The LED lights are for my wife's pc case.....A little sparkle for her ;-)


----------



## Kovoet (May 13, 2021)

Enjoy, I just bought for my 60th a amd 5900x and a crosshair hero viii.


----------



## Big-A (May 21, 2021)

I also just bought me a retirement rig. 

Processor - Ryzen 7-5800X, 8 core, 16 threads 3.8 Ghz/ 4.7 Ghz Boost Clock
MB        - Asus TUF X570 Plus, Wifi
Ram       - GSkill FlareX PC-3200, CL-16 Dual Channel Kit For AMD, 32GB
HD        - Samsung 970 Evo PLUS-2TB NVMe M.2 PCI-E x4
Power     - Antec, Signature Series ST1000, 80 PLUS Titanium Certified, 1000W Full Modular 
Video     - Asus TUF RX 6900XT OC Gaming 16GB
Case      - Corsair 4000D Airflow,Tempered Glass Mid-Tower, White
Cooler    - Corsair H100i elite Capellix IceQ RGB, White
Fans x3   - Corsair LL120 RGB LED Dual Light Loop PWM Fan, 120mm, White


----------



## AsRock (May 21, 2021)

dgianstefani said:


> It leads to galvanic corrosion, regardless of additives to the coolant which eventually stop working. Hence trash. There's no good reason to use aluminium radiators over pure copper other than cost savings.
> 
> *And even if you're going the cost savings route, simplest way is just to have a pure aluminium loop.*



Would be to just get a air cooler, with the added bonus no pump to fail or some thing else.


----------



## Solid State Soul ( SSS ) (May 26, 2021)

souper82 said:


> Memory: Corsair Vengeance LPX 16GB (2x8GB) DDR4 PC4-29200C18 3600MHz Dual Channel Kit - Black


Corsair vengeance dosnt have the best compatibility for AMD ryzen, i suggest you buy the Crucial ballistix 3600mhz kit instead its been reported to work flawlessly on AMD 


souper82 said:


> M.2 SSD: Corsair Force MP600 series 2TB NVMe PCIe Gen4 M.2 Solid State Drive (CSSD-F2000GBMP600) (Primary Drive)

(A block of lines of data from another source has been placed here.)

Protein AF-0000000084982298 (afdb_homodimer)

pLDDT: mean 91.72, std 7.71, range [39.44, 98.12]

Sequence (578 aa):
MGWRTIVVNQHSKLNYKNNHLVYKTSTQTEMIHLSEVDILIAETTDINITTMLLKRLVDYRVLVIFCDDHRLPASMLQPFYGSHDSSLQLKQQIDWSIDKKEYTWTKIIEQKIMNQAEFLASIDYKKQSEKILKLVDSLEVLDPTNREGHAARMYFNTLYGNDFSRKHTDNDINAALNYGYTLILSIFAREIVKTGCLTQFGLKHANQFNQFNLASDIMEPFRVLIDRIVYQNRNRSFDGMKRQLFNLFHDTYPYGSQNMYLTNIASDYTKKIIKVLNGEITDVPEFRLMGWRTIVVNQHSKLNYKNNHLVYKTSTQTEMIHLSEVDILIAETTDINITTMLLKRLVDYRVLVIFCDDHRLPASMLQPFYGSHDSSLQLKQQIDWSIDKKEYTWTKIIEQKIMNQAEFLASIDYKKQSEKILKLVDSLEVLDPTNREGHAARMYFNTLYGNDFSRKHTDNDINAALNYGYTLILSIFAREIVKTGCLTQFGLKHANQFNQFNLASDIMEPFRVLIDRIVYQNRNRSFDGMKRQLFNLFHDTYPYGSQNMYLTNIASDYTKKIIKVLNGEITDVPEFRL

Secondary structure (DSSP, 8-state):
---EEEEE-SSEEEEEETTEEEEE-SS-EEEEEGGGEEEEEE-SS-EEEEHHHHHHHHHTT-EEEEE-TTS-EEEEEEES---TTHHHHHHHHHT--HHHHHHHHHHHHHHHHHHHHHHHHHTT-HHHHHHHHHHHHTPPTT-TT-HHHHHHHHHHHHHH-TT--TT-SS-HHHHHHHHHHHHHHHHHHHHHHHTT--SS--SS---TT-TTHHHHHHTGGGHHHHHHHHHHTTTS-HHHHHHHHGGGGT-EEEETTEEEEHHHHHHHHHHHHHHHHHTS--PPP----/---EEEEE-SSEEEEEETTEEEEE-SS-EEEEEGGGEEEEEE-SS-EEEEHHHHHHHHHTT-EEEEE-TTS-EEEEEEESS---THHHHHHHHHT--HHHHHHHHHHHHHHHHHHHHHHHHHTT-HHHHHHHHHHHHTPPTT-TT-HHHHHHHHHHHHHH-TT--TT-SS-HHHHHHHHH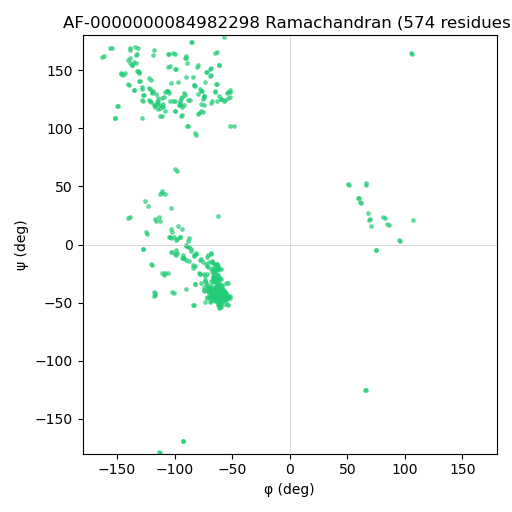HHHHHHHHHHHHHHTT--SS--SS---TT-TTHHHHHHTGGGHHHHHHHHHHTTTS-HHHHHHHHGGGGT-EEEETTEEEEHHHHHHHHHHHHHHHHHTS--PPP----

Nearest PDB structures (foldseek):
  5xvo-assembly1_A  TM=9.901E-01  e=1.396E-35  Enterococcus faecalis TX0027
  8pk1-assembly1_E  TM=9.857E-01  e=9.667E-33  Streptococcus thermophilus DGCC 7710
  4zkj-assembly1_A  TM=8.731E-01  e=3.684E-32  Streptococcus pyogenes M1 476
  5xvn-assembly1_D  TM=9.847E-01  e=3.435E-29  Enterococcus faecalis TX0027
  8pk1-assembly1_F  TM=7.423E-01  e=1.624E-33  Streptococcus thermophilus DGCC 7710

Radius of gyration: 26.79 Å; Cα contacts (8 Å, |Δi|>4): 1041; chains: 2; bounding box: 58×78×68 Å

Structure (mmCIF, N/CA/C/O backbone):
data_AF-0000000084982298-model_v1
#
loop_
_entity.id
_entity.type
_entity.pdbx_description
1 polymer 'CRISPR-associated endonuclease Cas1'
#
loop_
_atom_site.group_PDB
_atom_site.id
_atom_site.type_symbol
_atom_site.label_atom_id
_atom_site.label_alt_id
_atom_site.label_comp_id
_atom_site.label_asym_id
_atom_site.label_entity_id
_atom_site.label_seq_id
_atom_site.pdbx_PDB_ins_code
_atom_site.Cartn_x
_atom_site.Cartn_y
_atom_site.Cartn_z
_atom_site.occupancy
_atom_site.B_iso_or_equiv
_atom_site.auth_seq_id
_atom_site.auth_comp_id
_atom_site.auth_asym_id
_atom_site.auth_atom_id
_atom_site.pdbx_PDB_model_num
ATOM 1 N N . MET A 1 1 ? -14.977 20.922 -9.766 1 43.38 1 MET A N 1
ATOM 2 C CA . MET A 1 1 ? -15.68 20.031 -8.836 1 43.38 1 MET A CA 1
ATOM 3 C C . MET A 1 1 ? -14.875 19.844 -7.551 1 43.38 1 MET A C 1
ATOM 5 O O . MET A 1 1 ? -13.664 19.625 -7.598 1 43.38 1 MET A O 1
ATOM 9 N N . GLY A 1 2 ? -15.281 20.375 -6.453 1 53.31 2 GLY A N 1
ATOM 10 C CA . GLY A 1 2 ? -14.539 20.797 -5.277 1 53.31 2 GLY A CA 1
ATOM 11 C C . GLY A 1 2 ? -14.078 19.641 -4.414 1 53.31 2 GLY A C 1
ATOM 12 O O . GLY A 1 2 ? -14.664 18.562 -4.445 1 53.31 2 GLY A O 1
ATOM 13 N N . TRP A 1 3 ? -12.82 19.484 -4.078 1 69.25 3 TRP A N 1
ATOM 14 C CA . TRP A 1 3 ? -12.148 18.594 -3.127 1 69.25 3 TRP A CA 1
ATOM 15 C C . TRP A 1 3 ? -12.797 18.688 -1.751 1 69.25 3 TRP A C 1
ATOM 17 O O . TRP A 1 3 ? -12.984 19.781 -1.211 1 69.25 3 TRP A O 1
ATOM 27 N N . ARG A 1 4 ? -13.711 17.594 -1.384 1 85.94 4 ARG A N 1
ATOM 28 C CA . ARG A 1 4 ? -14.445 17.578 -0.123 1 85.94 4 ARG A CA 1
ATOM 29 C C . ARG A 1 4 ? -13.812 16.625 0.873 1 85.94 4 ARG A C 1
ATOM 31 O O . ARG A 1 4 ? -13.328 15.547 0.49 1 85.94 4 ARG A O 1
ATOM 38 N N . THR A 1 5 ? -13.805 17.141 2.061 1 90.19 5 THR A N 1
ATOM 39 C CA . THR A 1 5 ? -13.477 16.281 3.191 1 90.19 5 THR A CA 1
ATOM 40 C C . THR A 1 5 ? -14.742 15.75 3.859 1 90.19 5 THR A C 1
ATOM 42 O O . THR A 1 5 ? -15.602 16.531 4.266 1 90.19 5 THR A O 1
ATOM 45 N N . ILE A 1 6 ? -14.883 14.477 3.891 1 92.94 6 ILE A N 1
ATOM 46 C CA . ILE A 1 6 ? -16.031 13.844 4.531 1 92.94 6 ILE A CA 1
ATOM 47 C C . ILE A 1 6 ? -15.609 13.258 5.879 1 92.94 6 ILE A C 1
ATOM 49 O O . ILE A 1 6 ? -14.672 12.461 5.953 1 92.94 6 ILE A O 1
ATOM 53 N N . VAL A 1 7 ? -16.297 13.68 6.918 1 92.69 7 VAL A N 1
ATOM 54 C CA . VAL A 1 7 ? -16.047 13.148 8.258 1 92.69 7 VAL A CA 1
ATOM 55 C C . VAL A 1 7 ? -17.266 12.375 8.742 1 92.69 7 VAL A C 1
ATOM 57 O O . VAL A 1 7 ? -18.359 12.938 8.883 1 92.69 7 VAL A O 1
ATOM 60 N N . VAL A 1 8 ? -17.125 11.102 8.961 1 95.19 8 VAL A N 1
ATOM 61 C CA . VAL A 1 8 ? -18.203 10.258 9.469 1 95.19 8 VAL A CA 1
ATOM 62 C C . VAL A 1 8 ? -18.016 10.047 10.977 1 95.19 8 VAL A C 1
ATOM 64 O O . VAL A 1 8 ? -17.094 9.352 11.398 1 95.19 8 VAL A O 1
ATOM 67 N N . ASN A 1 9 ? -18.969 10.562 11.766 1 92.44 9 ASN A N 1
ATOM 68 C CA . ASN A 1 9 ? -18.734 10.594 13.203 1 92.44 9 ASN A CA 1
ATOM 69 C C . ASN A 1 9 ? -19.844 9.898 13.977 1 92.44 9 ASN A C 1
ATOM 71 O O . ASN A 1 9 ? -19.953 10.055 15.195 1 92.44 9 ASN A O 1
ATOM 75 N N . GLN A 1 10 ? -20.688 9.219 13.289 1 93.19 10 GLN A N 1
ATOM 76 C CA . GLN A 1 10 ? -21.75 8.461 13.945 1 93.19 10 GLN A CA 1
ATOM 77 C C . GLN A 1 10 ? -21.938 7.098 13.289 1 93.19 10 GLN A C 1
ATOM 79 O O . GLN A 1 10 ? -21.359 6.824 12.234 1 93.19 10 GLN A O 1
ATOM 84 N N . HIS A 1 11 ? -22.688 6.309 14 1 95.25 11 HIS A N 1
ATOM 85 C CA . HIS A 1 11 ? -23 4.992 13.453 1 95.25 11 HIS A CA 1
ATOM 86 C C . HIS A 1 11 ? -23.562 5.098 12.039 1 95.25 11 HIS A C 1
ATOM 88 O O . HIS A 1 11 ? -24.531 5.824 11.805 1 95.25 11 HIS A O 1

You might want to consider the WB Black SN850, its one of the faster pcie4 drives available, faster than the samsung 980 pro


----------



## dont whant to set it"' (May 26, 2021)

@souper82 is it a must that all ram slots are populated?, I am asking not just for the looks of things.
My two cents after a few hundred £ later would say get 2x8GB@4000MHz if only going for a total of 16gigs.


----------



## DoH! (May 26, 2021)

dont whant to set it' said:


> @souper82 is it a must that all ram slots are populated?, I am asking not just for the looks of things.
> My two cents after a few hundred £ later would say get 2x8GB@4000MHz if only going for a total of 16gigs.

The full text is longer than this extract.